Where the records below reach the line containing "ATOM 118 N N", start transcribing, and end with the line containing "ATOM 122 O O", exactly and with nothing else added.

START Records provided

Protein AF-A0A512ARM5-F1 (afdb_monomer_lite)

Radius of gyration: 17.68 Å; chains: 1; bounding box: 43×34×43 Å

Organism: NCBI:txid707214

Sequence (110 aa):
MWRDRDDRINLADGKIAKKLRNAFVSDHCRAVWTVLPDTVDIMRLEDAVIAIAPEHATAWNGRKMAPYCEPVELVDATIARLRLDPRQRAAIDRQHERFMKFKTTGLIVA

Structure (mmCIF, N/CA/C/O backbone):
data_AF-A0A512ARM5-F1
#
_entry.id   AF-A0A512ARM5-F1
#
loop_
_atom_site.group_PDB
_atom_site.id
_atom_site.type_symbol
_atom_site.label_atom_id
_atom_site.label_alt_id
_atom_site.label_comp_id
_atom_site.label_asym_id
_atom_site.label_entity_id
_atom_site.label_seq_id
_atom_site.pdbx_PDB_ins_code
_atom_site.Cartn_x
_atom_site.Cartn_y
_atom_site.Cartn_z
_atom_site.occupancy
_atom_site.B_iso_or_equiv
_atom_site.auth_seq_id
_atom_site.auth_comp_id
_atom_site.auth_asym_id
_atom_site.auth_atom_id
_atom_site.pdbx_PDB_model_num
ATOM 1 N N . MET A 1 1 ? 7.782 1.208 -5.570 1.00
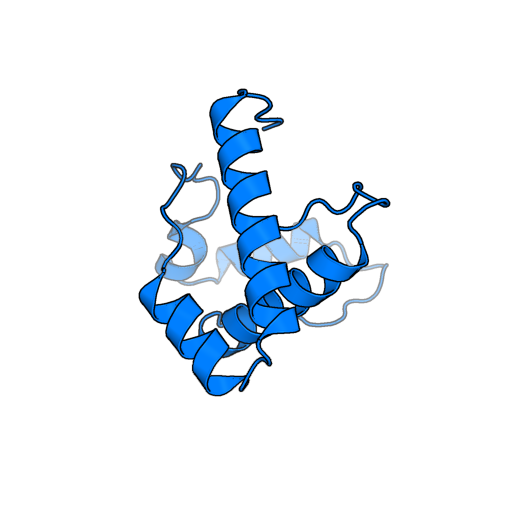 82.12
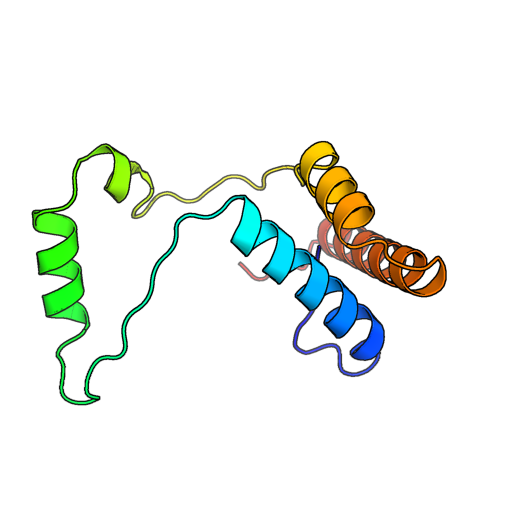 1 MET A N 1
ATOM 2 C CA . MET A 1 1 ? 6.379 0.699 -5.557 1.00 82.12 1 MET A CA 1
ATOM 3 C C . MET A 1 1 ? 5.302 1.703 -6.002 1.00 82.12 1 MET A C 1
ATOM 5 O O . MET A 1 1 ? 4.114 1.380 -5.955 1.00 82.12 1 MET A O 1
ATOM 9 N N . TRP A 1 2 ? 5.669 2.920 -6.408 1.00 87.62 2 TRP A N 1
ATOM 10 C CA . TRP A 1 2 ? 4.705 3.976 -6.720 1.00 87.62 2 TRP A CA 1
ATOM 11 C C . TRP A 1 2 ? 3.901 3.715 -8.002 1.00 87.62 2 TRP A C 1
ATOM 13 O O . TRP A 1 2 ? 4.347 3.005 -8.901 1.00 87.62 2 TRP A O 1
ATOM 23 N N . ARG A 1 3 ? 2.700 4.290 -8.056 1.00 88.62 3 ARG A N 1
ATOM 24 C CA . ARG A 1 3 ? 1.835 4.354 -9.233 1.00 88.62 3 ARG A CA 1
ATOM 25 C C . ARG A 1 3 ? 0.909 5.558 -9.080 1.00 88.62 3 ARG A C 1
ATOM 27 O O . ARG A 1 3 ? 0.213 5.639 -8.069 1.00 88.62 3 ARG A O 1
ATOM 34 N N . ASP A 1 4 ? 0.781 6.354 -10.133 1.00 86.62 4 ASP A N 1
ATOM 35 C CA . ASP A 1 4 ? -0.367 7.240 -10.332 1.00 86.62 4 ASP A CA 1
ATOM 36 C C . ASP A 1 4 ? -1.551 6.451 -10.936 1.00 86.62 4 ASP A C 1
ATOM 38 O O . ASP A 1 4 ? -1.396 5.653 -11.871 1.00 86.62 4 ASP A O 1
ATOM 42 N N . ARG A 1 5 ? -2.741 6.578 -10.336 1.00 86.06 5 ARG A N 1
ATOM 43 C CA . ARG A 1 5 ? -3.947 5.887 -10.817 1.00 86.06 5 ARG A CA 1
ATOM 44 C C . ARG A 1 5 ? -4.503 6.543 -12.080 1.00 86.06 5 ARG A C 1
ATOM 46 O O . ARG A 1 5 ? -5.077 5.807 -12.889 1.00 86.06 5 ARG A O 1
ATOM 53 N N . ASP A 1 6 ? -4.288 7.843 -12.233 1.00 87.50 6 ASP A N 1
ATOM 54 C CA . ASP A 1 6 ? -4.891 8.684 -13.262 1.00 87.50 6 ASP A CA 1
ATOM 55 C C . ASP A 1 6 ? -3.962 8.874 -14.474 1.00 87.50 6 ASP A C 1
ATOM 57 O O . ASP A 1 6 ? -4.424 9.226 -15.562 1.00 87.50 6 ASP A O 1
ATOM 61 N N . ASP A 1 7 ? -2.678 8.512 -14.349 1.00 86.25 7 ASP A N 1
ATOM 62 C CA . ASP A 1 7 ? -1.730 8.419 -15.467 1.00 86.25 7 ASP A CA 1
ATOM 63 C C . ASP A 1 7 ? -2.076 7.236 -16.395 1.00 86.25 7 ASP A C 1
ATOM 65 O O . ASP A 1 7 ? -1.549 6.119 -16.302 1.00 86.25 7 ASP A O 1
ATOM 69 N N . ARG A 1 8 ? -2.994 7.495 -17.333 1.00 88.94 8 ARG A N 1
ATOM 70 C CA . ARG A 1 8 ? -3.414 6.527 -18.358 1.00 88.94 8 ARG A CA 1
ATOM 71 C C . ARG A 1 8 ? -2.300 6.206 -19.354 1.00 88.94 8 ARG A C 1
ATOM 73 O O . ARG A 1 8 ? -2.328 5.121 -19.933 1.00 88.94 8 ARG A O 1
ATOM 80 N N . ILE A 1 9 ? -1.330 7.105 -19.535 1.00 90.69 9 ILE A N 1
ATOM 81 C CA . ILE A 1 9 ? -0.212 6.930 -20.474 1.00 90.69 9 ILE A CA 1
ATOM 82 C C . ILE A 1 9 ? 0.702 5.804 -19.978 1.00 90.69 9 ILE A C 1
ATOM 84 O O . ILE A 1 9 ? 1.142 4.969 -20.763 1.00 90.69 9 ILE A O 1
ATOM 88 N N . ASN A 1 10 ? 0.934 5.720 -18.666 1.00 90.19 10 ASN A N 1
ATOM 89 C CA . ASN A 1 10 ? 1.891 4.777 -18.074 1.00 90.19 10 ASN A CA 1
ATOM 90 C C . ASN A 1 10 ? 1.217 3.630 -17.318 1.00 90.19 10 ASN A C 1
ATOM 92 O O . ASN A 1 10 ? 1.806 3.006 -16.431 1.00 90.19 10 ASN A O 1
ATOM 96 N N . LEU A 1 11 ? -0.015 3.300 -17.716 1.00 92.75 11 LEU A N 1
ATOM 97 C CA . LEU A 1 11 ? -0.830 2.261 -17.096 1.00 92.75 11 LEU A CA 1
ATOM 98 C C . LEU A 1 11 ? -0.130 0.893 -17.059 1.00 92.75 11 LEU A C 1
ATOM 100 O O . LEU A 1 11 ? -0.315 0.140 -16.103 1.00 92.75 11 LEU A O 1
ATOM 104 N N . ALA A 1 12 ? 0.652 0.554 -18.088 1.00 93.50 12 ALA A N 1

END Records provided
START Records provided

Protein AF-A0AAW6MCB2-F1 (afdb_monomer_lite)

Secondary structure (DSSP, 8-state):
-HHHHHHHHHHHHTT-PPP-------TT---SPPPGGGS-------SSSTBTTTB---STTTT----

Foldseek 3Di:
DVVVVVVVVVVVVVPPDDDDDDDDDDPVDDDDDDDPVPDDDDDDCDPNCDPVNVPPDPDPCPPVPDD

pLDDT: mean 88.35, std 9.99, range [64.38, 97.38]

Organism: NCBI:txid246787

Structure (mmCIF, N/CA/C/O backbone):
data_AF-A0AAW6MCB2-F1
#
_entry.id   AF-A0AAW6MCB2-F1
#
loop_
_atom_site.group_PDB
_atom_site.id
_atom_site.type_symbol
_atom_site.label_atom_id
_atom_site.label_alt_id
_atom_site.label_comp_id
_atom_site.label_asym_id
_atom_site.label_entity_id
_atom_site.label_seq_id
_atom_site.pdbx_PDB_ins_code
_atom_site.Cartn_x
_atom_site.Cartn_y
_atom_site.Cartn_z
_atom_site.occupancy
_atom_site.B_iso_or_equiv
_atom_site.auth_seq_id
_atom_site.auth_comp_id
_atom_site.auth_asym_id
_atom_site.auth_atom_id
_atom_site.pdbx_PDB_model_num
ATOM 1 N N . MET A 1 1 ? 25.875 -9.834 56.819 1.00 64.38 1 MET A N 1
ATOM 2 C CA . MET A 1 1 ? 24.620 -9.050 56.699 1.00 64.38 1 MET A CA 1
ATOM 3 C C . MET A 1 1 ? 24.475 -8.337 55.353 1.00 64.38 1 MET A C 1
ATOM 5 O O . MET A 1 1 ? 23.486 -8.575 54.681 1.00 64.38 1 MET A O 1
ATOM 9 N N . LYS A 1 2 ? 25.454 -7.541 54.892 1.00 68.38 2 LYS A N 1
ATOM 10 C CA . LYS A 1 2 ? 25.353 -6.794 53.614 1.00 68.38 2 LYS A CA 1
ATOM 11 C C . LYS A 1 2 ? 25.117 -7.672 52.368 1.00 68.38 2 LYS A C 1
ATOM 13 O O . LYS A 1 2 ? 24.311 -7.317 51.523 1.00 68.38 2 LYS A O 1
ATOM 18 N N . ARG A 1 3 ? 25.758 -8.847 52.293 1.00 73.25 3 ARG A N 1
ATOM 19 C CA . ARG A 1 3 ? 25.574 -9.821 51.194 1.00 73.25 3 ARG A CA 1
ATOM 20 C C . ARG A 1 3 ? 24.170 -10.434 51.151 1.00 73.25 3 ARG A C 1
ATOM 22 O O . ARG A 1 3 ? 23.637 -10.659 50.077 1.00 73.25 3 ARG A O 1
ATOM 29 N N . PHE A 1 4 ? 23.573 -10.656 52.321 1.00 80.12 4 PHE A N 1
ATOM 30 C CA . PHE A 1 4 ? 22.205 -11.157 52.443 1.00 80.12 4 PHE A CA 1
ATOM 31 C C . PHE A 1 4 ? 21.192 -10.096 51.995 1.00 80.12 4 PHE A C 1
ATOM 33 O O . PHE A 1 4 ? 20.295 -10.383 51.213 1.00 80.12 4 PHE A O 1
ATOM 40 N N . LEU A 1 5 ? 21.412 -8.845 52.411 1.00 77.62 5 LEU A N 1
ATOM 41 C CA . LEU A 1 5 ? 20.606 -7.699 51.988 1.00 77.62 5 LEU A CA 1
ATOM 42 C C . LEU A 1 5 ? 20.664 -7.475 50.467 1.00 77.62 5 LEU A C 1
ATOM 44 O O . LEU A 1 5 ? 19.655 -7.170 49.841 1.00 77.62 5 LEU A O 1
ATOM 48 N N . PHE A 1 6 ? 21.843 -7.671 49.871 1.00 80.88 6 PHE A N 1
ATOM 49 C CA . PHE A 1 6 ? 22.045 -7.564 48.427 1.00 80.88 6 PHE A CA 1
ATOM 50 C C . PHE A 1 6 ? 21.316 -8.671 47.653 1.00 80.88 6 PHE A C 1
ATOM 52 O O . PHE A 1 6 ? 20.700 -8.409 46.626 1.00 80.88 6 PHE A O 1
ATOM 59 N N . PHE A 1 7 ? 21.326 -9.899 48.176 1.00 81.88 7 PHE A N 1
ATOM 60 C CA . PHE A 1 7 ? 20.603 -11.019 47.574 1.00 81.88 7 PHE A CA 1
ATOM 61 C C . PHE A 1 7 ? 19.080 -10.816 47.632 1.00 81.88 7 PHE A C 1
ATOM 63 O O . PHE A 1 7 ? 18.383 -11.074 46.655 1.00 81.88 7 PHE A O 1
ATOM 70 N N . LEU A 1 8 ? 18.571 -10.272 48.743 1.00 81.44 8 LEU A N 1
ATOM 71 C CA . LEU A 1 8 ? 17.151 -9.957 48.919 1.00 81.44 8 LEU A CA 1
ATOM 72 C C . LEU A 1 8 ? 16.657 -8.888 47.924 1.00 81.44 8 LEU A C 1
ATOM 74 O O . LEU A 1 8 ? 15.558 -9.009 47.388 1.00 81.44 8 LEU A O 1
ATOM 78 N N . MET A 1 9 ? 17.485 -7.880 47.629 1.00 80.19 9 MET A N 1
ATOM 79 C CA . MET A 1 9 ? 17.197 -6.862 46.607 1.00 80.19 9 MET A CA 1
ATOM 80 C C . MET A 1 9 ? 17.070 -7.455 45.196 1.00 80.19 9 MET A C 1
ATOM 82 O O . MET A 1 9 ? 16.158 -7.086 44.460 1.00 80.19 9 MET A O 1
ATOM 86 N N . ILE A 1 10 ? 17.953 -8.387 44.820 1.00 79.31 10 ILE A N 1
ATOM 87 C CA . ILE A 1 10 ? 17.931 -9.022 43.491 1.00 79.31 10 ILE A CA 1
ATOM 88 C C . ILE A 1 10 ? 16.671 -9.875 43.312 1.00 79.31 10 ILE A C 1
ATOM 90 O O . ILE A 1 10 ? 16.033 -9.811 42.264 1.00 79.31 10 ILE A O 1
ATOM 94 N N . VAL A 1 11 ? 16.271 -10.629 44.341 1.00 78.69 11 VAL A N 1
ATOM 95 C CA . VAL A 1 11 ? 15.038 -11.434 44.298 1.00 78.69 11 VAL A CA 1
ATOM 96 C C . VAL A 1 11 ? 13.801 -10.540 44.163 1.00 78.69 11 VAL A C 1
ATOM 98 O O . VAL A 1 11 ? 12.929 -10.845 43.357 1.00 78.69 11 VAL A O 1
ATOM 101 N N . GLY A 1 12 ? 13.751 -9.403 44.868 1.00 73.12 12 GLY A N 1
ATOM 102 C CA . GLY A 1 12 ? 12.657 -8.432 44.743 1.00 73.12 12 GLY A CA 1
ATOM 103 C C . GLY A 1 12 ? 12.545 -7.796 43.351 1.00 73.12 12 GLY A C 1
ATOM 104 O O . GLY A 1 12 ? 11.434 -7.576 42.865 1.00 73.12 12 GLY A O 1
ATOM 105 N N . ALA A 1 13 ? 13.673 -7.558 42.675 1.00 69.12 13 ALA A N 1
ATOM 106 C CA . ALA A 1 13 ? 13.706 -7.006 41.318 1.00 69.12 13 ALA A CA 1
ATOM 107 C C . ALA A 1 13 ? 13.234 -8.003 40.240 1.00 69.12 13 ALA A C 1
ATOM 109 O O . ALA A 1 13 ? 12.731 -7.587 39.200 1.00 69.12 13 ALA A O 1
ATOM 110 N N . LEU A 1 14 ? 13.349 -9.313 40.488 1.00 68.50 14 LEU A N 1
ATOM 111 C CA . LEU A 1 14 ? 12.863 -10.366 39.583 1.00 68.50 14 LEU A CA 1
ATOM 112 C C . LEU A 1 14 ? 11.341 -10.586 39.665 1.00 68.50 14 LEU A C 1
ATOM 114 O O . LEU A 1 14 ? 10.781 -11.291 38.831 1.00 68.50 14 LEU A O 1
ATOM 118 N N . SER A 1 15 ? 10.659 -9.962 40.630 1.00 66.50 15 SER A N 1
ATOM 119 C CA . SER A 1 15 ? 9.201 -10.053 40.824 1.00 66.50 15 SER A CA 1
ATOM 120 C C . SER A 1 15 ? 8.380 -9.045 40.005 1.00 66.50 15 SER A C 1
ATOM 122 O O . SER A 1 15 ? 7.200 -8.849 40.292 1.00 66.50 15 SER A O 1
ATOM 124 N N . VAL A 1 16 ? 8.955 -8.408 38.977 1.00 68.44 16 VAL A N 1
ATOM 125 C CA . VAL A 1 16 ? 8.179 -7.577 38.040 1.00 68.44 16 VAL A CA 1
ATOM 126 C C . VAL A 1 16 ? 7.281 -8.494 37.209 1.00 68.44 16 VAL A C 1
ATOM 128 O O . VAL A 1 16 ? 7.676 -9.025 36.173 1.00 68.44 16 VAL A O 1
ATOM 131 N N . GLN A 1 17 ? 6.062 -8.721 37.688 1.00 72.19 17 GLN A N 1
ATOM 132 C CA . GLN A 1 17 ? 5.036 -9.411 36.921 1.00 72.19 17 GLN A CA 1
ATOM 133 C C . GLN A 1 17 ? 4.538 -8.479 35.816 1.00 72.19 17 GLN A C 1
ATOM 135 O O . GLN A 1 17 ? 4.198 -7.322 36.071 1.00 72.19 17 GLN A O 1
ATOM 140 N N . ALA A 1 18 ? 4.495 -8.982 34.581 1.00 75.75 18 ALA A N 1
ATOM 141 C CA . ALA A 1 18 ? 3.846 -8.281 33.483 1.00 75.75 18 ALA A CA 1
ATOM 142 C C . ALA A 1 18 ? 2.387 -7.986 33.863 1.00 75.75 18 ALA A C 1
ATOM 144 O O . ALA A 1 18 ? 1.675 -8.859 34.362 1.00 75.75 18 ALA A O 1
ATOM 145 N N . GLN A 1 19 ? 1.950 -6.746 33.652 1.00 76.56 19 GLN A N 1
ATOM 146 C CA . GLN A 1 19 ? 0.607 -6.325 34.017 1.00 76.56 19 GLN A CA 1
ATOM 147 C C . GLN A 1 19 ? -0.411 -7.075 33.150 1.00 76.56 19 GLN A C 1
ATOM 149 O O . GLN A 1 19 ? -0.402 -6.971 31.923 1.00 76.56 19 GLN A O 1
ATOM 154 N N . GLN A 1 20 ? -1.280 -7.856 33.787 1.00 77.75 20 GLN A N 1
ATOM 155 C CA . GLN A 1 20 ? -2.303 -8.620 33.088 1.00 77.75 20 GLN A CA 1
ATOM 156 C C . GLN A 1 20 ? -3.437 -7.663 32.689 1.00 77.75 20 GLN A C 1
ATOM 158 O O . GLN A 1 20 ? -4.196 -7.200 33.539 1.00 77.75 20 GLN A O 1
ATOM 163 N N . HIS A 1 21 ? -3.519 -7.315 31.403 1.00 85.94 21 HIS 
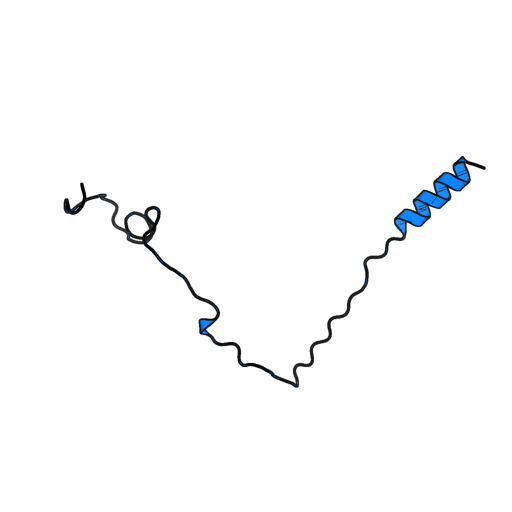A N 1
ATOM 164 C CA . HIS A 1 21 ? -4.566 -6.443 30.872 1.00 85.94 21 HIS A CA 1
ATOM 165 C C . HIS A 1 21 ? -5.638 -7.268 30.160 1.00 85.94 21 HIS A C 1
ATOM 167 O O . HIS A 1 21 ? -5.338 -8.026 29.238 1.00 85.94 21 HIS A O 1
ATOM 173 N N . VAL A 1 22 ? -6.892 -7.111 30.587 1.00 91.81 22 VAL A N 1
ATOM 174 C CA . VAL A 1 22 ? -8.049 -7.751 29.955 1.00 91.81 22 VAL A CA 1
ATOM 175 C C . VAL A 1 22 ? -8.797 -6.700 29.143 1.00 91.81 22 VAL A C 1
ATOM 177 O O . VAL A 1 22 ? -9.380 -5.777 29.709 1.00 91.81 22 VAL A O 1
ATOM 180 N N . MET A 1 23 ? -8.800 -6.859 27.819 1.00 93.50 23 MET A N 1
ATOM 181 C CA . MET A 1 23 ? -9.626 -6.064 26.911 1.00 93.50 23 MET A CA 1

END Records provided

Reply to the task:
ATOM 118 N N . SER A 1 15 ? 10.659 -9.962 40.630 1.00 66.50 15 SER A N 1
ATOM 119 C CA . SER A 1 15 ? 9.201 -10.053 40.824 1.00 66.50 15 SER A CA 1
ATOM 120 C C . SER A 1 15 ? 8.380 -9.045 40.005 1.00 66.50 15 SER A C 1
ATOM 122 O O . SER A 1 15 ? 7.200 -8.849 40.292 1.00 66.50 15 SER A O 1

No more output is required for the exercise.